29.10.2018 | „Ehemalige persönlich“ - Vortrag mit Sven Lüken (Abitur 1978) Autor: Verein d. Ehemaligen

Der Vereinsvorstand des Vereins der Ehemaligen des Mariengymnasiums zu Jever e.V. konnte sein Mitglied Dr. phil. Sven Lüken, Historiker und Kunsthistoriker, Fachbereichsleiter Militaria und Sammlungsleiter „Waffen, Rüstungen und militärisches Gerät“ am Deutschen Historischen Museum in Berlin, als Referenten gewinnen.

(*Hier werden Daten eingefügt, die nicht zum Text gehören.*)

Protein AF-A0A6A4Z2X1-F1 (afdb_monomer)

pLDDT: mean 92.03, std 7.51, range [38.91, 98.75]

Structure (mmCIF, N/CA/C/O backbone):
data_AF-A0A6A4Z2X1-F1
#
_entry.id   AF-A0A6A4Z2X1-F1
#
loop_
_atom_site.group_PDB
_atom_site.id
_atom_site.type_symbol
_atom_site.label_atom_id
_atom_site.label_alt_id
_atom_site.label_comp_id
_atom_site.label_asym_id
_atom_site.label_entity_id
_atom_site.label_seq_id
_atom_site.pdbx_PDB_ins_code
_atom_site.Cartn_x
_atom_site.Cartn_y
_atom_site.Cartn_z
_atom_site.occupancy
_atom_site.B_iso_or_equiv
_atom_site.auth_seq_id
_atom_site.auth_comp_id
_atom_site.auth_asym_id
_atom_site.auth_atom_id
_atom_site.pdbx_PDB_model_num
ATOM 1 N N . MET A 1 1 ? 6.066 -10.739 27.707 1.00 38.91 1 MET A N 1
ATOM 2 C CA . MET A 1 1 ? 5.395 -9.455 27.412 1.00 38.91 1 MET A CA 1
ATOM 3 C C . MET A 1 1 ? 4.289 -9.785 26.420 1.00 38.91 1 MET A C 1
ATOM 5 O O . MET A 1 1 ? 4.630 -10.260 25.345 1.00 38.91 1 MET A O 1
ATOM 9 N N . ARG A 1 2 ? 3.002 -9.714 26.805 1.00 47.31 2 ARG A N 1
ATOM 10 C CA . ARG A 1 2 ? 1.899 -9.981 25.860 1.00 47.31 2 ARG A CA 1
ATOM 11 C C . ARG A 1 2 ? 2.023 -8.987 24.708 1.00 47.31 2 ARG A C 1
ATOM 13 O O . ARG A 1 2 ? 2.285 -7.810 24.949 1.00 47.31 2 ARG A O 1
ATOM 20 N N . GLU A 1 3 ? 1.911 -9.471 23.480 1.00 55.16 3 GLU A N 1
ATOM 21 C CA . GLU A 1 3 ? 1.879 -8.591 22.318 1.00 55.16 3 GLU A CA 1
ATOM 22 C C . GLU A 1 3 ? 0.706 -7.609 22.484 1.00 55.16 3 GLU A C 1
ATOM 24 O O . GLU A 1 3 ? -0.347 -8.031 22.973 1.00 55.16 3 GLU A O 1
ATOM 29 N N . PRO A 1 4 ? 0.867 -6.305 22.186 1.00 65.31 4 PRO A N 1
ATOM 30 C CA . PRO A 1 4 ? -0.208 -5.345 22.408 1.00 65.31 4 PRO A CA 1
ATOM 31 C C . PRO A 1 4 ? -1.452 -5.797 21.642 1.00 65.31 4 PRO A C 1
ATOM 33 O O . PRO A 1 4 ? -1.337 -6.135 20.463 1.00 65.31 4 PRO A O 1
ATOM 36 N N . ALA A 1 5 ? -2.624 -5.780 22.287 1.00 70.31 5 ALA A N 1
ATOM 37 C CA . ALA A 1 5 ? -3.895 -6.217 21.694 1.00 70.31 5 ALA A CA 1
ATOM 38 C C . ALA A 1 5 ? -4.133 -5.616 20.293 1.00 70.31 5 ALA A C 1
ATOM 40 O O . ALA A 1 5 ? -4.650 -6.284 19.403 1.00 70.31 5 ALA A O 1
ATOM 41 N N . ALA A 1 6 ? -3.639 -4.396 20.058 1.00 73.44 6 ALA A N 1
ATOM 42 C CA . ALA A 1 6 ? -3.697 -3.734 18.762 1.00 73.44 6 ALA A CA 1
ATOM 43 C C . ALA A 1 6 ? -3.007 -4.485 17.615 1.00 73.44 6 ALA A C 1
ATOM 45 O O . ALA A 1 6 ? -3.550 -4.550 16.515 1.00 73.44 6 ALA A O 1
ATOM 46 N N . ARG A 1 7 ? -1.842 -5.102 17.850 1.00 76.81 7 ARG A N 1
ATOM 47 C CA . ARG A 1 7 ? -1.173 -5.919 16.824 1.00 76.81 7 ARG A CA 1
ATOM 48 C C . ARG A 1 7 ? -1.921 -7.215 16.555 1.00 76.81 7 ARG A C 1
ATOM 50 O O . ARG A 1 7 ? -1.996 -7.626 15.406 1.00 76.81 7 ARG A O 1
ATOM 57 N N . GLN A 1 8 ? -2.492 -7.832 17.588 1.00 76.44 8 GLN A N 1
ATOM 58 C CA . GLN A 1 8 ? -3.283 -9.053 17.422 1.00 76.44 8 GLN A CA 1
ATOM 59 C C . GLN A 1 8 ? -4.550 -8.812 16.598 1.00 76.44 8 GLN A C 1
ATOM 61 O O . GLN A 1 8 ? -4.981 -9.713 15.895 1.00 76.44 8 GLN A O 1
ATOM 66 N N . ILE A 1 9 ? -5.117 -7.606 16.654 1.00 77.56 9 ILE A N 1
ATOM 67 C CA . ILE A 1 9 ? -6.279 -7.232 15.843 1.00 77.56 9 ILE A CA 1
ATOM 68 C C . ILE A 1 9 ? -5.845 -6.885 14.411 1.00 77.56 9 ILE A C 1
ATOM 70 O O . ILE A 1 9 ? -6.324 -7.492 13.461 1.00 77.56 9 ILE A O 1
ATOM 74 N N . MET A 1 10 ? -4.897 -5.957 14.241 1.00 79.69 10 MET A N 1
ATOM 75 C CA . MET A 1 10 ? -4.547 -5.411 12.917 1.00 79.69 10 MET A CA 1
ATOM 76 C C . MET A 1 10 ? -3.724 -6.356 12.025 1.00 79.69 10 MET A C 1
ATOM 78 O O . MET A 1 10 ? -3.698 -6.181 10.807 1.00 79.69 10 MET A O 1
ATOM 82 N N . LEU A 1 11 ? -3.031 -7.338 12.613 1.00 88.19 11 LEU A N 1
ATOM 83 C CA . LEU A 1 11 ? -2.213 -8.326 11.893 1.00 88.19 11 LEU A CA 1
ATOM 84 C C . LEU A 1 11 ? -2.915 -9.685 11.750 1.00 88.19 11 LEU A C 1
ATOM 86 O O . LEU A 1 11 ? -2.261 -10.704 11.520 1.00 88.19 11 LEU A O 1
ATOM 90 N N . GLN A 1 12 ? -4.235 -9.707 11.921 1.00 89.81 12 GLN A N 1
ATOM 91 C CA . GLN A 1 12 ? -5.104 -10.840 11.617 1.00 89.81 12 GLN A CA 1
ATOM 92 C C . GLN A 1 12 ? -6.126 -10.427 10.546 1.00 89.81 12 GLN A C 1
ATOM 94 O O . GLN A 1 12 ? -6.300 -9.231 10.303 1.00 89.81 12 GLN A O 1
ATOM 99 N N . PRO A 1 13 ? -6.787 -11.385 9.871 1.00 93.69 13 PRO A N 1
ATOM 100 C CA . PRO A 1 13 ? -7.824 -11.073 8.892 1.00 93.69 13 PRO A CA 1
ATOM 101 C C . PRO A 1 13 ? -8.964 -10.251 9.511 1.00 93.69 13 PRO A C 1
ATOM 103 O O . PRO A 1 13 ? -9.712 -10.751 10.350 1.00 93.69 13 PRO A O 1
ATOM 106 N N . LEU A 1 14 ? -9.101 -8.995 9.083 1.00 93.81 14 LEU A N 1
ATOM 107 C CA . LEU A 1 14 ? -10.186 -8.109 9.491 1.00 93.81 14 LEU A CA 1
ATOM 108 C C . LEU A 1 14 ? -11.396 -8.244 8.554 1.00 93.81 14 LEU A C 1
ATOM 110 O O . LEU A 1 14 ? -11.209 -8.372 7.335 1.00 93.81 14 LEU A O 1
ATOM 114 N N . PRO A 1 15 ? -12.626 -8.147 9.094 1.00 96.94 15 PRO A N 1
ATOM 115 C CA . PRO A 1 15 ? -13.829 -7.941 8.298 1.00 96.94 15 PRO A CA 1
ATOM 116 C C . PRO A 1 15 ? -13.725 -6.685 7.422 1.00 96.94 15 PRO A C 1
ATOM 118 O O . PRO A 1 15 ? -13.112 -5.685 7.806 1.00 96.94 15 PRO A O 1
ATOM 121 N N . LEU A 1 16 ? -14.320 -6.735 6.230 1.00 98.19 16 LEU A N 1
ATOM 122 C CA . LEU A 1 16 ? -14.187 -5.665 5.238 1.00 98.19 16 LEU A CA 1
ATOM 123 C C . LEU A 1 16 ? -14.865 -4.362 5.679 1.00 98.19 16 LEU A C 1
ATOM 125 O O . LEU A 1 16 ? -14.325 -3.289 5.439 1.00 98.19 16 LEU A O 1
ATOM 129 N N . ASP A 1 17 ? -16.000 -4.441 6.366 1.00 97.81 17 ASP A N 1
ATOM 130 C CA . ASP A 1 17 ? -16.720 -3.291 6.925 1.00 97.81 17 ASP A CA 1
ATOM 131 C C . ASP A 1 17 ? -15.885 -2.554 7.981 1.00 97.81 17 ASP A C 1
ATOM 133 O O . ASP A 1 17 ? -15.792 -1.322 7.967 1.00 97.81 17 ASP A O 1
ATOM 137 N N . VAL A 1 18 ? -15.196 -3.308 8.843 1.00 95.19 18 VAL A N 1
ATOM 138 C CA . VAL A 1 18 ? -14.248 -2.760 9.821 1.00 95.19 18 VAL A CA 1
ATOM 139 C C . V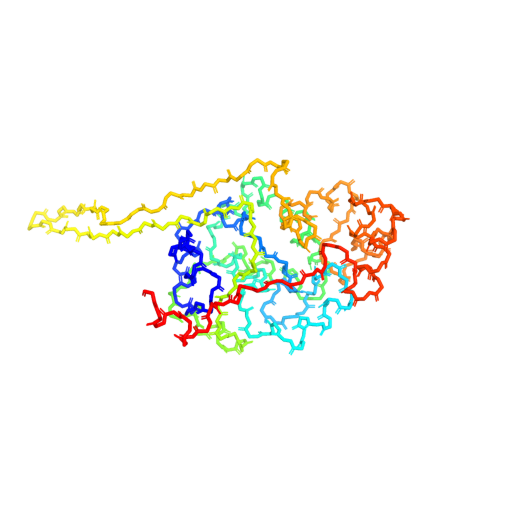AL A 1 18 ? -13.074 -2.094 9.106 1.00 95.19 18 VAL A C 1
ATOM 141 O O . VAL A 1 18 ? -12.666 -0.997 9.491 1.00 95.19 18 VAL A O 1
ATOM 144 N N . ALA A 1 19 ? -12.555 -2.705 8.038 1.00 96.00 19 ALA A N 1
ATOM 145 C CA . ALA A 1 19 ? -11.461 -2.140 7.254 1.00 96.00 19 ALA A CA 1
ATOM 146 C C . ALA A 1 19 ? -11.863 -0.835 6.547 1.00 96.00 19 ALA A C 1
ATOM 148 O O . ALA A 1 19 ? -11.159 0.162 6.687 1.00 96.00 19 ALA A O 1
ATOM 149 N N . VAL A 1 20 ? -13.014 -0.803 5.864 1.00 98.12 20 VAL A N 1
ATOM 150 C CA . VAL A 1 20 ? -13.571 0.410 5.234 1.00 98.12 20 VAL A CA 1
ATOM 151 C C . VAL A 1 20 ? -13.746 1.519 6.269 1.00 98.12 20 VAL A C 1
ATOM 153 O O . VAL A 1 20 ? -13.284 2.641 6.060 1.00 98.12 20 VAL A O 1
ATOM 156 N N . THR A 1 21 ? -14.364 1.203 7.410 1.00 96.19 21 THR A N 1
ATOM 157 C CA . THR A 1 21 ? -14.578 2.165 8.500 1.00 96.19 21 THR A CA 1
ATOM 158 C C . THR A 1 21 ? -13.252 2.721 9.015 1.00 96.19 21 THR A C 1
ATOM 160 O O . THR A 1 21 ? -13.117 3.928 9.196 1.00 96.19 21 THR A O 1
ATOM 163 N N . THR A 1 22 ? -12.256 1.852 9.202 1.00 93.06 22 THR A N 1
ATOM 164 C CA . THR A 1 22 ? -10.925 2.231 9.694 1.00 93.06 22 THR A CA 1
ATOM 165 C C . THR A 1 22 ? -10.189 3.124 8.698 1.00 93.06 22 THR A C 1
ATOM 167 O O . THR A 1 22 ? -9.650 4.156 9.088 1.00 93.06 22 THR A O 1
ATOM 170 N N . LEU A 1 23 ? -10.192 2.767 7.410 1.00 95.81 23 LEU A N 1
ATOM 171 C CA . LEU A 1 23 ? -9.535 3.551 6.363 1.00 95.81 23 LEU A CA 1
ATOM 172 C C . LEU A 1 23 ? -10.145 4.953 6.252 1.00 95.81 23 LEU A C 1
ATOM 174 O O . LEU A 1 23 ? -9.395 5.926 6.227 1.00 95.81 23 LEU A O 1
ATOM 178 N N . ARG A 1 24 ? -11.482 5.056 6.268 1.00 96.75 24 ARG A N 1
ATOM 179 C CA . ARG A 1 24 ? -12.210 6.336 6.185 1.00 96.75 24 ARG A CA 1
ATOM 180 C C . ARG A 1 24 ? -12.094 7.197 7.442 1.00 96.75 24 ARG A C 1
ATOM 182 O O . ARG A 1 24 ? -12.297 8.406 7.365 1.00 96.75 24 ARG A O 1
ATOM 189 N N . ALA A 1 25 ? -11.801 6.592 8.592 1.00 93.44 25 ALA A N 1
ATOM 190 C CA . ALA A 1 25 ? -11.573 7.321 9.838 1.00 93.44 25 ALA A CA 1
ATOM 191 C C . ALA A 1 25 ? -10.199 8.013 9.885 1.00 93.44 25 ALA A C 1
ATOM 193 O O . ALA A 1 25 ? -10.019 8.936 10.680 1.00 93.44 25 ALA A O 1
ATOM 194 N N . ASN A 1 26 ? -9.256 7.585 9.043 1.00 92.62 26 ASN A N 1
ATOM 195 C CA . ASN A 1 26 ? -7.890 8.094 8.996 1.00 92.62 26 ASN A CA 1
ATOM 196 C C . ASN A 1 26 ? -7.683 9.061 7.823 1.00 92.62 26 ASN A C 1
ATOM 198 O O . ASN A 1 26 ? -8.287 8.936 6.757 1.00 92.62 26 ASN A O 1
ATOM 202 N N . THR A 1 27 ? -6.745 9.988 7.990 1.00 94.06 27 THR A N 1
ATOM 203 C CA . THR A 1 27 ? -6.240 10.810 6.879 1.00 94.06 27 THR A CA 1
ATOM 204 C C . THR A 1 27 ? -5.422 9.968 5.895 1.00 94.06 27 THR A C 1
ATOM 206 O O . THR A 1 27 ? -4.893 8.905 6.246 1.00 94.06 27 THR A O 1
ATOM 209 N N . LEU A 1 28 ? -5.218 10.464 4.666 1.00 95.25 28 LEU A N 1
ATOM 210 C CA . LEU A 1 28 ? -4.287 9.814 3.730 1.00 95.25 28 LEU A CA 1
ATOM 211 C C . LEU A 1 28 ? -2.886 9.671 4.337 1.00 95.25 28 LEU A C 1
ATOM 213 O O . LEU A 1 28 ? -2.231 8.653 4.135 1.00 95.25 28 LEU A O 1
ATOM 217 N N . TYR A 1 29 ? -2.439 10.676 5.094 1.00 93.44 29 TYR A N 1
ATOM 218 C CA . TYR A 1 29 ? -1.137 10.671 5.755 1.00 93.44 29 TYR A CA 1
ATOM 219 C C . TYR A 1 29 ? -0.980 9.488 6.714 1.00 93.44 29 TYR A C 1
ATOM 221 O O . TYR A 1 29 ? 0.018 8.775 6.641 1.00 93.44 29 TYR A O 1
ATOM 229 N N . GLU A 1 30 ? -1.964 9.251 7.579 1.00 91.75 30 GLU A N 1
ATOM 230 C CA . GLU A 1 30 ? -1.931 8.143 8.541 1.00 91.75 30 GLU A CA 1
ATOM 231 C C . GLU A 1 30 ? -2.002 6.789 7.839 1.00 91.75 30 GLU A C 1
ATOM 233 O O . GLU A 1 30 ? -1.193 5.902 8.120 1.00 91.75 30 GLU A O 1
ATOM 238 N N . ASN A 1 31 ? -2.909 6.648 6.868 1.00 93.75 31 ASN A N 1
ATOM 239 C CA . ASN A 1 31 ? -3.041 5.407 6.115 1.00 93.75 31 ASN A CA 1
ATOM 240 C C . ASN A 1 31 ? -1.766 5.061 5.327 1.00 93.75 31 ASN A C 1
ATOM 242 O O . ASN A 1 31 ? -1.410 3.885 5.235 1.00 93.75 31 ASN A O 1
ATOM 246 N N . MET A 1 32 ? -1.036 6.063 4.821 1.00 93.00 32 MET A N 1
ATOM 247 C CA . MET A 1 32 ? 0.202 5.873 4.056 1.00 93.00 32 MET A CA 1
ATOM 248 C C . MET A 1 32 ? 1.324 5.210 4.865 1.00 93.00 32 MET A C 1
ATOM 250 O O . MET A 1 32 ? 2.209 4.576 4.291 1.00 93.00 32 MET A O 1
ATOM 254 N N . TYR A 1 33 ? 1.290 5.325 6.196 1.00 89.94 33 TYR A N 1
ATOM 255 C CA . TYR A 1 33 ? 2.255 4.670 7.083 1.00 89.94 33 TYR A CA 1
ATOM 256 C C . TYR A 1 33 ? 1.885 3.229 7.446 1.00 89.94 33 TYR A C 1
ATOM 258 O O . TYR A 1 33 ? 2.656 2.559 8.137 1.00 89.94 33 TYR A O 1
ATOM 266 N N . SER A 1 34 ? 0.777 2.700 6.922 1.00 88.62 34 SER A N 1
ATOM 267 C CA . SER A 1 34 ? 0.547 1.257 6.913 1.00 88.62 34 SER A CA 1
ATOM 268 C C . SER A 1 34 ? 1.574 0.594 5.995 1.00 88.62 34 SER A C 1
ATOM 270 O O . SER A 1 34 ? 1.651 0.885 4.802 1.00 88.62 34 SER A O 1
ATOM 272 N N . ILE A 1 35 ? 2.395 -0.305 6.543 1.00 89.06 35 ILE A N 1
ATOM 273 C CA . ILE A 1 35 ? 3.403 -1.019 5.752 1.00 89.06 35 ILE A CA 1
ATOM 274 C C . ILE A 1 35 ? 2.695 -2.114 4.957 1.00 89.06 35 ILE A C 1
ATOM 276 O O . ILE A 1 35 ? 2.505 -3.234 5.429 1.00 89.06 35 ILE A O 1
ATOM 280 N N . ILE A 1 36 ? 2.301 -1.757 3.737 1.00 92.81 36 ILE A N 1
ATOM 281 C CA . ILE A 1 36 ? 1.664 -2.666 2.793 1.00 92.81 36 ILE A CA 1
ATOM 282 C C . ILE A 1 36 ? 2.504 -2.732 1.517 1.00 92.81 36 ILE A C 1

Nachdem er in der Weihnachtsausgabe 2017 der Vereinszeitschrift „Die alte Schulglocke“ über seinen Werdegang und seine Tätigkeiten im Rahmen der Reihe „Ehemalige persönlich“ berichtet hatte, steht er im November 2018 für einen Vortrag zur Verfügung. Der öffentliche Abendvortrag zum Thema „Das Berliner Zeughaus: Vom preußischen Waffenarsenal zum Deutschen Historischen Museum“ findet am Mittwoch, 7. November 2018, ab 19.30 Uhr in der Aula des Mariengymnasiums statt. Ein Vortrag für Schülerinnen und Schüler der Schule ist dieses Mal nicht vorgesehen.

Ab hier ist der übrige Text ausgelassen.